4 × 6V 225Ah in series for 24V

  • Total: 5.4 kWh
  • Usable (50% DoD): 2.7 kWh

LiFePO4

1 × 48V 100Ah

  • Total: 4.8 kWh
  • Usable (90% DoD): 4.32 kWh

Despite lower raw capacity, the lithium battery delivers 60% more usable energy.

DIY LiFePO4 vs Tesla Powerwall

Tesla Powerwall 2

13.5 kWh at ~50V = ~270Ah

DIY build

4 × 3.2V 280Ah EVE cells in series

51.2V × 280Ah = 14.34 kWh (12.9 kWh usable) at roughly half the cost

Sizing overnight backup

Average US home uses ~30 kWh/day. Overnight (6pm–6am) is roughly 12 kWh. At 48V: 250Ah needed. With lithium (90% DoD): 278Ah. With lead-acid (50% DoD): 500Ah — showing why lithium needs roughly half the Ah capacity.

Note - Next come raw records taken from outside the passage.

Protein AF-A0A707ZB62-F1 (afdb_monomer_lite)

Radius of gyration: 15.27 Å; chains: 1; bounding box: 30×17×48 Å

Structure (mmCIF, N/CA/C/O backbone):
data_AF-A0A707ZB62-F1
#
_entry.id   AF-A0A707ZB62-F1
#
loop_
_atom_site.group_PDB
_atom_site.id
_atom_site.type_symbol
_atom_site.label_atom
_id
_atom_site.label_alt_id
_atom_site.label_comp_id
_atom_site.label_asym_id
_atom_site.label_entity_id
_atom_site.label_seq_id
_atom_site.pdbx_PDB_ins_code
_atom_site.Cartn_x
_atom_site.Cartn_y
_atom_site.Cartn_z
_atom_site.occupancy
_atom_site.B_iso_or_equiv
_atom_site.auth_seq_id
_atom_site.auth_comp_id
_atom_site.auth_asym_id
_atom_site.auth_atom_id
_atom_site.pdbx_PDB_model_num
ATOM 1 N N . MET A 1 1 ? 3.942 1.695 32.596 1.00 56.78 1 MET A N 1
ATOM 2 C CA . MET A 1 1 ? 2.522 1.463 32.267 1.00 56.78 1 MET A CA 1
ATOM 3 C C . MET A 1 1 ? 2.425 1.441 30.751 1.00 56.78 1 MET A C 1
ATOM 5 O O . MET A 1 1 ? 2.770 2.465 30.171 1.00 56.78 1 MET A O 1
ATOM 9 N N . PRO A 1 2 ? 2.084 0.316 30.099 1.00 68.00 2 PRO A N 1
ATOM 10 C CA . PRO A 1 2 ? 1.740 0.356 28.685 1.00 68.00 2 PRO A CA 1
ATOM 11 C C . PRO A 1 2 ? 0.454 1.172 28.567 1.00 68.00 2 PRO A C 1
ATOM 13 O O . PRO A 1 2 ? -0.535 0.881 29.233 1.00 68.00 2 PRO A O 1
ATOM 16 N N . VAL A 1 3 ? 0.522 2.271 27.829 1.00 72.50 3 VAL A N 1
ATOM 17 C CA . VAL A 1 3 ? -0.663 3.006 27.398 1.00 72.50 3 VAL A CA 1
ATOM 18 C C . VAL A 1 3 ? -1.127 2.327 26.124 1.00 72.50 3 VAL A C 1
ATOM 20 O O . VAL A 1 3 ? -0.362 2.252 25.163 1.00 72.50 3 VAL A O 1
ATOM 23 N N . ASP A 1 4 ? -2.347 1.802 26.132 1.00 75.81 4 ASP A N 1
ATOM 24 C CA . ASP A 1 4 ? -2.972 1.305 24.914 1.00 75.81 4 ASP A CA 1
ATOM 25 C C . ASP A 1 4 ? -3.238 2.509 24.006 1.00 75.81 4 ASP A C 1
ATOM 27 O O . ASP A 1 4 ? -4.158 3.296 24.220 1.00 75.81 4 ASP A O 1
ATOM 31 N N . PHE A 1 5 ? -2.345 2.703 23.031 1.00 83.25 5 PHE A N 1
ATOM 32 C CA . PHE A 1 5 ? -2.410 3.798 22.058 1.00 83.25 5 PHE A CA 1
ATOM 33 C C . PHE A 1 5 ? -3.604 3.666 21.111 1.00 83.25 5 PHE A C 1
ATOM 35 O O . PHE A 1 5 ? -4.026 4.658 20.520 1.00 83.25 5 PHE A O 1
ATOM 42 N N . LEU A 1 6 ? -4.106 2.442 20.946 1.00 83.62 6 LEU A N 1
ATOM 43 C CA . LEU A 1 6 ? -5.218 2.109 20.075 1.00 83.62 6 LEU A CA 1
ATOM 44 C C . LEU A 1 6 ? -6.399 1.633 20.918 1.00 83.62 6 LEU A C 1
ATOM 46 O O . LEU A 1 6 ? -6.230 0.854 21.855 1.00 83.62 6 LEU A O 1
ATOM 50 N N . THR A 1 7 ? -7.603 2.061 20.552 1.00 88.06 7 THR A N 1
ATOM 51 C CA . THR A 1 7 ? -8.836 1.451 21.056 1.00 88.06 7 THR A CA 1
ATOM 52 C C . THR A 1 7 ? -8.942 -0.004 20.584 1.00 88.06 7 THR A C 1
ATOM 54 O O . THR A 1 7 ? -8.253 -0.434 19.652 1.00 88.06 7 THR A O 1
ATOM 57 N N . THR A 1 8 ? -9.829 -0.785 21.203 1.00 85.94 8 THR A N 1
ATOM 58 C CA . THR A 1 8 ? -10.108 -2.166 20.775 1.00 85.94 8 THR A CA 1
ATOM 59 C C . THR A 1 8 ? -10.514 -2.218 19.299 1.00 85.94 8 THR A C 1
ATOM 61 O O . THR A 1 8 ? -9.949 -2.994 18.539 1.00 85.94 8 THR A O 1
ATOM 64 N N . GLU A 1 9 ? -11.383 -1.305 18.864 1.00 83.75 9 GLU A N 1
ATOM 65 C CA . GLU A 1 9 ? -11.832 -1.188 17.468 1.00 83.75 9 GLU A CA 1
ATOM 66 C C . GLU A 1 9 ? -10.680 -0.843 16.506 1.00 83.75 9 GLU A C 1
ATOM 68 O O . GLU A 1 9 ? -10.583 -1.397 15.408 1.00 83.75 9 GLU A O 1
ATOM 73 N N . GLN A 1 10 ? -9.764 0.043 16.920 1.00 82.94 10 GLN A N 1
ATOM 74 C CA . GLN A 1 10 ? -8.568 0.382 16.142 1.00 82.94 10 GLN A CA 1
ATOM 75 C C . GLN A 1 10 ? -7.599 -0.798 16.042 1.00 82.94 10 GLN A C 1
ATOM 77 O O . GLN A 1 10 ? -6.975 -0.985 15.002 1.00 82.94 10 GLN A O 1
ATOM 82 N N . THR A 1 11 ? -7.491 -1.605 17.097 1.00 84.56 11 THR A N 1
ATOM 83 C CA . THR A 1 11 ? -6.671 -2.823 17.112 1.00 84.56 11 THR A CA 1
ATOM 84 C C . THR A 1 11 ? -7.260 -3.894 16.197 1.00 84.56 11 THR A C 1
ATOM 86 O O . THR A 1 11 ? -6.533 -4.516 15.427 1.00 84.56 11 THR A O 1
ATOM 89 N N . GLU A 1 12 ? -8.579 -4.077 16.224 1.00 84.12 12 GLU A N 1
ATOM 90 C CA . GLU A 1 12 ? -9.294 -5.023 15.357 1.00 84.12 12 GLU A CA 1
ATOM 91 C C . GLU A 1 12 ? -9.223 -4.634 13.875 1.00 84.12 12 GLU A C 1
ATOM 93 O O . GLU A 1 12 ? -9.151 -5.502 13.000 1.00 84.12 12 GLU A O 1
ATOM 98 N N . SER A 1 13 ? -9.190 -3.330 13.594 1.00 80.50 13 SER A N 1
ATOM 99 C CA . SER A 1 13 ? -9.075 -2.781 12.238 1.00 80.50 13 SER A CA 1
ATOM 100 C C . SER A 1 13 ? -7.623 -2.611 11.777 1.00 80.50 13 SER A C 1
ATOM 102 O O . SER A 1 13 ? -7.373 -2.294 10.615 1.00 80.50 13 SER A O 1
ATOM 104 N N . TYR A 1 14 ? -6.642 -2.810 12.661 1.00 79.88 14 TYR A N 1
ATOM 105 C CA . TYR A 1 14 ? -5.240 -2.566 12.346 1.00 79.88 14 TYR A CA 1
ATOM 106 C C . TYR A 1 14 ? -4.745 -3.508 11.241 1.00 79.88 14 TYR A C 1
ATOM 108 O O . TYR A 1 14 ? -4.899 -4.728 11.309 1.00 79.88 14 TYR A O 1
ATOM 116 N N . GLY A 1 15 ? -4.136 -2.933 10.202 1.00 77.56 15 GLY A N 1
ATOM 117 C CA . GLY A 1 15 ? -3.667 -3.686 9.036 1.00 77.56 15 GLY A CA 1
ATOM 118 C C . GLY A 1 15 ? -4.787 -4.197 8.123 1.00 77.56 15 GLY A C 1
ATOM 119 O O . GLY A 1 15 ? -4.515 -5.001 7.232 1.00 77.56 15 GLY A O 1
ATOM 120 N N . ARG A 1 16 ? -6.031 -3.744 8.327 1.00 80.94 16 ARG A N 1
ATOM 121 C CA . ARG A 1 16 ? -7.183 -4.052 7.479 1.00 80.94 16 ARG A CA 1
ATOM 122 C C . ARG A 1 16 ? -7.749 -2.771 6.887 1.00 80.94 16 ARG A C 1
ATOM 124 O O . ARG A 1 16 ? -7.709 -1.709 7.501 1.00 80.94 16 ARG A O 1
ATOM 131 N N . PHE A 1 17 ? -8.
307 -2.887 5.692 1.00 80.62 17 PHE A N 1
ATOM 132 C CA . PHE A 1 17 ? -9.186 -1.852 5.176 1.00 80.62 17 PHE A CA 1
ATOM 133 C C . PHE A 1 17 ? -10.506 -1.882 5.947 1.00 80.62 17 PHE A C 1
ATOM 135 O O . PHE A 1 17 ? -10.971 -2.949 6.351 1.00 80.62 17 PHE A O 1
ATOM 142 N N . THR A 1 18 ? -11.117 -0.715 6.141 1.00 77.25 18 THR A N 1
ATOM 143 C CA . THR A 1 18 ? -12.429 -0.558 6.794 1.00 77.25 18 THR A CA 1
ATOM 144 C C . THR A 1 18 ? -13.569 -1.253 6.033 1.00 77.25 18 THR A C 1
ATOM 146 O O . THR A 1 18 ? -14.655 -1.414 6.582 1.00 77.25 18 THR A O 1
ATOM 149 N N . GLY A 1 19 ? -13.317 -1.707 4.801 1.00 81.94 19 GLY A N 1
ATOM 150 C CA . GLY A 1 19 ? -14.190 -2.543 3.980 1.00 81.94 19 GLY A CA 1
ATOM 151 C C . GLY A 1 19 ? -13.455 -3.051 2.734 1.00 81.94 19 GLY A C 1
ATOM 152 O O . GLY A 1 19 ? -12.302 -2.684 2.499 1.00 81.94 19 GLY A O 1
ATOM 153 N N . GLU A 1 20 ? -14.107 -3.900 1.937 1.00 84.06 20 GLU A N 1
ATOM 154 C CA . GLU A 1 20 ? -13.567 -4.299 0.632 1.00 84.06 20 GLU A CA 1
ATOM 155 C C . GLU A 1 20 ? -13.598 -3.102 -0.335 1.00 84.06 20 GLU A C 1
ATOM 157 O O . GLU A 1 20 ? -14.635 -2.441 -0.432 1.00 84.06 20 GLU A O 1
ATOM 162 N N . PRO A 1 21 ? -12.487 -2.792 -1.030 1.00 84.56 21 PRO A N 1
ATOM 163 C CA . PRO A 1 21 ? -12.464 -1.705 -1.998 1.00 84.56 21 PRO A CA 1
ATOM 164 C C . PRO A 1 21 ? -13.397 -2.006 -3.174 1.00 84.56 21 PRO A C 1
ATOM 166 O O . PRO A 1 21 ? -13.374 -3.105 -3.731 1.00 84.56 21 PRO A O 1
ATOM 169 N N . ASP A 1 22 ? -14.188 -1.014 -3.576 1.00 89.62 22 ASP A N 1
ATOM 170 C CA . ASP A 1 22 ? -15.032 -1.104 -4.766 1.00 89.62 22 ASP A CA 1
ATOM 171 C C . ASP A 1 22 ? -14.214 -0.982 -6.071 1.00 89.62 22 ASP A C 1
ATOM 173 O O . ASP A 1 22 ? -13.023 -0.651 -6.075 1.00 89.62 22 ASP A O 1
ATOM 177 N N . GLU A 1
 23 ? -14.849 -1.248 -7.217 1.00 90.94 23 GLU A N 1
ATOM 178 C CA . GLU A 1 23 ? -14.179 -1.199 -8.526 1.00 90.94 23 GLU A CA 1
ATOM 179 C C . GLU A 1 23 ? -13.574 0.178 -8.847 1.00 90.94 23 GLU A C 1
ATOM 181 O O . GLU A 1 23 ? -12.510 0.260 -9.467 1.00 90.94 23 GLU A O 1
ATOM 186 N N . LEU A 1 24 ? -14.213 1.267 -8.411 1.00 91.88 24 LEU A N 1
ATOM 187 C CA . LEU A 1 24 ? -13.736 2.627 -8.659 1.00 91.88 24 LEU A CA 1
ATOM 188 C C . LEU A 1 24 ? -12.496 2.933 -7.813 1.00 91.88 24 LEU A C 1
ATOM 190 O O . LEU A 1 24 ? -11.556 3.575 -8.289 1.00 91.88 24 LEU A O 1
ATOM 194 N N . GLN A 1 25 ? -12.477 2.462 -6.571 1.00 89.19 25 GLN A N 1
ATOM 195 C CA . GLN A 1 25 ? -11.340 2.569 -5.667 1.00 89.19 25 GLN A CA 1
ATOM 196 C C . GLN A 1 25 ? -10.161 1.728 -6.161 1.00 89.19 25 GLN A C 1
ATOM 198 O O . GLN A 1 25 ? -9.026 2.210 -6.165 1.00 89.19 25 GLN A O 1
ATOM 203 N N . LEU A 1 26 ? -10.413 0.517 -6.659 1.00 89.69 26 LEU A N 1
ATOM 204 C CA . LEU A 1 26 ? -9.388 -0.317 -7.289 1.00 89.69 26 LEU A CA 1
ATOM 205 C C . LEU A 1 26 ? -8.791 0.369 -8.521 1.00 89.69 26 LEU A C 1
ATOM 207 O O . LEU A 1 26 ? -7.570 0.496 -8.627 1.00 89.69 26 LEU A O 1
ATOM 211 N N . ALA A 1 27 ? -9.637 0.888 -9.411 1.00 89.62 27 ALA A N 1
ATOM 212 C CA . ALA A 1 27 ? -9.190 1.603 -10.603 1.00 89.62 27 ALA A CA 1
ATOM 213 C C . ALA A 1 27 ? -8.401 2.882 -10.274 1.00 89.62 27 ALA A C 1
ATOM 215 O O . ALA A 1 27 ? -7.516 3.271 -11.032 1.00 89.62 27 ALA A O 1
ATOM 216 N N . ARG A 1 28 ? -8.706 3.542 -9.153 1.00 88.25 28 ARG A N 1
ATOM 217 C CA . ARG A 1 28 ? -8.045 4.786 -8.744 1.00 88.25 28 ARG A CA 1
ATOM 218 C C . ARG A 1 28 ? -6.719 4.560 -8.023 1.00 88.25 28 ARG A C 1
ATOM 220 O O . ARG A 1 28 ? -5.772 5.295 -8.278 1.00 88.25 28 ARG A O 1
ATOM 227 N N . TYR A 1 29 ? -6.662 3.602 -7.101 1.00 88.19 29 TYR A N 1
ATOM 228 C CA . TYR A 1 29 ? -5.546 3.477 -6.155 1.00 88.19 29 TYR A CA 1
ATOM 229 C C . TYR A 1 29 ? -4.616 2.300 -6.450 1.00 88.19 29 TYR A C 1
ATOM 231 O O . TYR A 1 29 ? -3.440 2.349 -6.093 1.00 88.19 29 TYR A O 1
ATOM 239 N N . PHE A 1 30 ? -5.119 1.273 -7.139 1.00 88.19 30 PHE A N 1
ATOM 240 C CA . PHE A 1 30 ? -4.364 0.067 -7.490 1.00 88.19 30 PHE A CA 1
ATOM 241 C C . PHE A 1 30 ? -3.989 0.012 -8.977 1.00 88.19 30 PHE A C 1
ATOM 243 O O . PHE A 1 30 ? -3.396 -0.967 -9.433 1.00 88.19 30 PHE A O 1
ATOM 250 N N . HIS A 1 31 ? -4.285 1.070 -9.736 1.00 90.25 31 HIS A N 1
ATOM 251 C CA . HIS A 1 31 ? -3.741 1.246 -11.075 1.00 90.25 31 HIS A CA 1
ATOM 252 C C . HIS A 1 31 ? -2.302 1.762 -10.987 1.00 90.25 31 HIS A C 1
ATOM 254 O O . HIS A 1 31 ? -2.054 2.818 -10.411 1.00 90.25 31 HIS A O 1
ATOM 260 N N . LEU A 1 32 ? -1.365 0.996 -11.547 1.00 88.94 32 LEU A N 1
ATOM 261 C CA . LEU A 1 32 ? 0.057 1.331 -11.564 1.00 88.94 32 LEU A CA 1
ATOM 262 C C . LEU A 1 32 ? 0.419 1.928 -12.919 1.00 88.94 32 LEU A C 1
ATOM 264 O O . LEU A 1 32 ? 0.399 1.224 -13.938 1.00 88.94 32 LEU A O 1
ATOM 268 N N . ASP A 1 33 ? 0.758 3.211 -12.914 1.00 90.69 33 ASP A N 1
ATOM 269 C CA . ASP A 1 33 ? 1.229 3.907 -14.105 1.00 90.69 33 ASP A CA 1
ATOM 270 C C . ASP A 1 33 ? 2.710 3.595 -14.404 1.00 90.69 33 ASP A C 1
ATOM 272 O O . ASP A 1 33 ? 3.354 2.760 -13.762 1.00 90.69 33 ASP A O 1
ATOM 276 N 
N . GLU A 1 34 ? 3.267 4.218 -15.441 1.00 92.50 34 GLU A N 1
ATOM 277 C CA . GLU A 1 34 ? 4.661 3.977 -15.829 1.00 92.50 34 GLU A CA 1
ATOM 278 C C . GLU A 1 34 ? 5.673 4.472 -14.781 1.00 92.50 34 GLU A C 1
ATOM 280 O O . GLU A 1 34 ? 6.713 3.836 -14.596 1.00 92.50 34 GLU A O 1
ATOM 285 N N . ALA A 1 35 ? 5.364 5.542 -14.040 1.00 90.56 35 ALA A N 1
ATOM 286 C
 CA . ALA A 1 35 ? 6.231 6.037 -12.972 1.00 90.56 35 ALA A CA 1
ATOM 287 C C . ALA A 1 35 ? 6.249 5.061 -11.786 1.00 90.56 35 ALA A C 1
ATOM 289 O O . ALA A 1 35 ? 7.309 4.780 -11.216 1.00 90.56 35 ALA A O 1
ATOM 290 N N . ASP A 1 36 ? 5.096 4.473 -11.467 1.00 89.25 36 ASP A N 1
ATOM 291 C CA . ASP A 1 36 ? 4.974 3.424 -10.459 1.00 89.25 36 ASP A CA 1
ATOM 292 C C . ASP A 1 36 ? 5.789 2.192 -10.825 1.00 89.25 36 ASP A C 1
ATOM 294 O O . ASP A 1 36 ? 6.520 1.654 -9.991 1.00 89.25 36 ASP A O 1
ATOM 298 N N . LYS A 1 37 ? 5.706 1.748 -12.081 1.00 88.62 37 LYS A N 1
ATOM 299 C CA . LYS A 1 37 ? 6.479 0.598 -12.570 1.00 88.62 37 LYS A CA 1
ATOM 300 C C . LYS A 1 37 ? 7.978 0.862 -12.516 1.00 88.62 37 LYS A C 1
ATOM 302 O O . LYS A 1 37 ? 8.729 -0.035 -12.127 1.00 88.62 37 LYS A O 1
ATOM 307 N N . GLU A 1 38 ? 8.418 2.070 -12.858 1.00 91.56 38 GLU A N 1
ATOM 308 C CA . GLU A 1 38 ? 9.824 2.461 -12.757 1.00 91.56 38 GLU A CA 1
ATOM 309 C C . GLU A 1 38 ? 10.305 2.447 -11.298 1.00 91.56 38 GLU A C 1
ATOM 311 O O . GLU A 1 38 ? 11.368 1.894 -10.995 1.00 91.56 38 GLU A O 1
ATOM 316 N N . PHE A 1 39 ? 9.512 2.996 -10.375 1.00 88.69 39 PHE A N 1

When you'll need this conversion

Comparing batteries at different voltages

A 12V 200Ah battery and a 24V 100Ah battery both store 2.4 kWh. Without converting, the 200Ah battery appears to have "twice the capacity" — a common misconception.

Calculating battery ROI

A 48V 200Ah LiFePO4 battery ($2,400) stores 9.6 kWh (8.64 kWh usable at 90% DoD). Cost per usable kWh: $278. Over 4,000 cycles: $0.069/kWh/cycle.

Matching battery to solar production

A solar array producing 6 kWh on a typical day needs 125Ah at 48V for nighttime storage. With 90% DoD, the bank needs at least 139Ah at 48V.

Tips & common mistakes

Ah without voltage is meaningless. A 12V 200Ah battery (2.4 kWh) stores far less energy than a 48V 200Ah battery (9.6 kWh). Marketing highlights Ah because it looks bigger at lower voltages. Always compare in kWh.
Nominal vs actual voltage matters. A "12V" LiFePO4 actually operates at ~12.8V nominal. Using 12.8V: 100Ah × 12.8V = 1,280Wh vs 1,200Wh at 12V — a 6.7% difference that compounds across large banks. Use 12.8V for LFP, 25.6V for "24V," and 51.2V for "48V."
Account for depth of discharge. The formula gives total capacity, not usable capacity. Lead-acid: 50% DoD. AGM: 60–70% DoD. LiFePO4: 80–90% DoD. Always multiply kWh by DoD to get real-world usable energy.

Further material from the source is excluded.